Todo o pensamento, por mais que eu queira fixá-lo, se me converte, tarde ou cedo, em devaneio. Onde quisera pôr argumentos ou fazer correr raciocínios, surgem-me frases, primeiro expressivas do próprio pensamento, depois subsidiárias das primeiras, por fim sombras e derivações daquelas frases subsidiárias. Começo a meditar a existência de Deus, e encontro-me a falar de parques remotos, de cortejos feudais, de rios passando meio mudos sob as janelas do meu debruçamento; e encontro-me falando deles porque me encontro vendo-os, sentindo-os, e há um breve momento em [que] uma brisa real me toca na face, surgida da superfície do rio sonhado através de metáforas, do feudalismo estilístico do meu abandono central.

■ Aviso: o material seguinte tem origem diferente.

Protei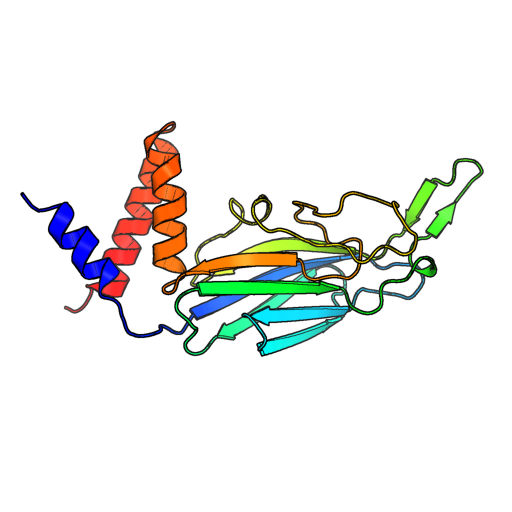n AF-A0A3C0G9D0-F1 (afdb_monomer)

Radius of gyration: 19.48 Å; Cα contacts (8 Å, |Δi|>4): 358; chains: 1; bounding box: 47×35×62 Å

Sequence (189 aa):
MEKWKQTAKYRNATRPKSFVVKIHLHGSAGRRGYPTALIGVNDKEYLRQTIEEKSTLEFSVDSIKKRNFLFIEMLDKTSKDTVVQGHNAQIVKDMRIKIEKLFIDEIDMRNHIFKAKQRPIYHTFNQGPKVVNSDHIFFSGKWKLYFENPPRLFFANKTYSKALVSNPKKQEQVIHYKKKLDEYFFGKK

Solvent-accessible surface area (backbone atoms only — not comparable to full-atom values): 10556 Å² total; per-residue (Å²): 143,57,74,66,61,57,58,51,57,64,71,61,55,77,66,61,54,60,46,43,41,38,38,33,36,36,21,32,46,22,69,87,42,54,33,33,38,40,32,29,50,72,91,47,79,76,48,75,46,72,30,60,46,78,38,80,46,74,50,77,44,77,54,57,60,70,66,45,30,44,34,44,26,43,50,91,67,55,79,74,22,50,38,62,49,73,95,81,59,42,76,78,34,48,37,25,42,33,59,77,41,38,27,46,69,85,40,78,37,65,92,48,41,61,73,17,43,22,41,59,53,67,94,53,87,85,75,66,70,77,62,45,62,51,51,60,43,72,42,20,42,51,31,35,42,76,48,33,60,51,52,66,59,43,53,47,53,64,47,47,75,56,41,82,73,75,46,72,74,55,45,53,55,50,51,51,52,47,52,58,46,47,46,71,76,66,62,81,131

Structure (mmCIF, N/CA/C/O backbone):
data_AF-A0A3C0G9D0-F1
#
_ent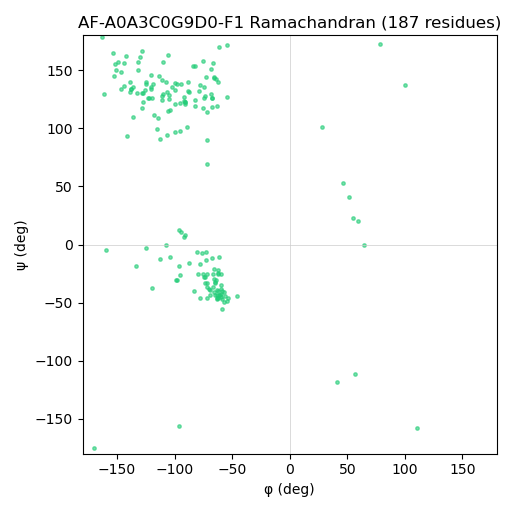ry.id   AF-A0A3C0G9D0-F1
#
loop_
_atom_site.group_PDB
_atom_site.id
_atom_site.type_symbol
_atom_site.label_atom_id
_atom_site.label_alt_id
_atom_site.label_comp_id
_atom_site.label_asym_id
_atom_site.label_entity_id
_atom_site.label_seq_id
_atom_site.pdbx_PDB_ins_code
_atom_site.Cartn_x
_atom_site.Cartn_y
_atom_site.Cartn_z
_atom_site.occupancy
_atom_site.B_iso_or_equiv
_atom_site.auth_seq_id
_atom_site.auth_comp_id
_atom_site.auth_asym_id
_atom_site.auth_atom_id
_atom_site.pdbx_PDB_model_num
ATOM 1 N N . MET A 1 1 ? -8.342 -2.177 42.435 1.00 35.59 1 MET A N 1
ATOM 2 C CA . MET A 1 1 ? -8.805 -3.366 41.676 1.00 35.59 1 MET A CA 1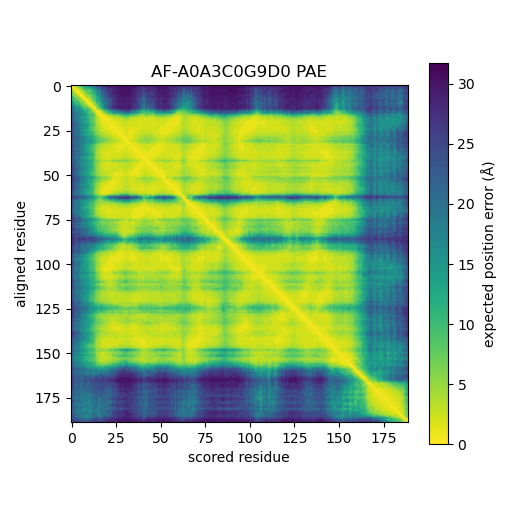
ATOM 3 C C . MET A 1 1 ? -9.591 -2.928 40.421 1.00 35.59 1 MET A C 1
ATOM 5 O O . MET A 1 1 ? -10.724 -3.347 40.233 1.00 35.59 1 MET A O 1
ATOM 9 N N . GLU A 1 2 ? -9.013 -2.089 39.540 1.00 35.81 2 GLU A N 1
ATOM 10 C CA . GLU A 1 2 ? -9.792 -1.347 38.507 1.00 35.81 2 GLU A CA 1
ATOM 11 C C . GLU A 1 2 ? -9.228 -1.363 37.070 1.00 35.81 2 GLU A C 1
ATOM 13 O O . GLU A 1 2 ? -9.981 -1.161 36.119 1.00 35.81 2 GLU A O 1
ATOM 18 N N . LYS A 1 3 ? -7.942 -1.685 36.854 1.00 32.31 3 LYS A N 1
ATOM 19 C CA . LYS A 1 3 ? -7.334 -1.702 35.499 1.00 32.31 3 LYS A CA 1
ATOM 20 C C . LYS A 1 3 ? -7.938 -2.766 34.560 1.00 32.31 3 LYS A C 1
ATOM 22 O O . LYS A 1 3 ? -8.060 -2.563 33.352 1.00 32.31 3 LYS A O 1
ATOM 27 N N . TRP A 1 4 ? -8.361 -3.898 35.117 1.00 29.17 4 TRP A N 1
ATOM 28 C CA . TRP A 1 4 ? -8.991 -5.007 34.394 1.00 29.17 4 TRP A CA 1
ATOM 29 C C . TRP A 1 4 ? -10.407 -4.679 33.888 1.00 29.17 4 TRP A C 1
ATOM 31 O O . TRP A 1 4 ? -10.735 -5.015 32.749 1.00 29.17 4 TRP A O 1
ATOM 41 N N . LYS A 1 5 ? -11.213 -3.937 34.666 1.00 29.25 5 LYS A N 1
ATOM 42 C CA . LYS A 1 5 ? -12.572 -3.525 34.264 1.00 29.25 5 LYS A CA 1
ATOM 43 C C . LYS A 1 5 ? -12.570 -2.543 33.088 1.00 29.25 5 LYS A C 1
ATOM 45 O O . LYS A 1 5 ? -13.406 -2.675 32.196 1.00 29.25 5 LYS A O 1
ATOM 50 N N . GLN A 1 6 ? -11.601 -1.625 33.022 1.00 36.59 6 GLN A N 1
ATOM 51 C CA . GLN A 1 6 ? -11.447 -0.744 31.856 1.00 36.59 6 GLN A CA 1
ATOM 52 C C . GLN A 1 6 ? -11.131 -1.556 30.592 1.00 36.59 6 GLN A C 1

Gosto de pensar porque sei que não tardarei em não pensar. É como ponto de partida que o raciocínio me encanta — gare metálica e fria onde se embarca para o grande Sul. Esforço-me, às vezes, por meditar um grande problema metafísico ou até social, pois sei que a voz rouca do pensamento tem para mim caudas de pavão, que se me irão abrindo se eu esquecer que penso, e que o destino da humanidade é uma porta num muro que não há, e que eu posso portanto abrir para os jardins que me aprouver.
Bendito seja aquele elemento irónico dos destinos que dá aos pobres de vida o sonho como pensamento, assim como dá aos pobres de sonho, ou a vida como pensamento ou o pensamento como vida.
Mas até o sonho por correntenza de pensar se me volve cansando. E então abro os olhos de sonhar, chego à janela e transfiro o sonho para as ruas e os telhados. E é na contemplação distraída e profunda dos aglomerados de telhas separadas em telhados, cobrindo o contágio astral das gentes arruadas, que se me desprende deveras a alma, e não penso, não sonho, não vejo, não preciso; contemplo então deveras a abstracção da Natureza, da Natureza, a diferença entre o homem e Deus.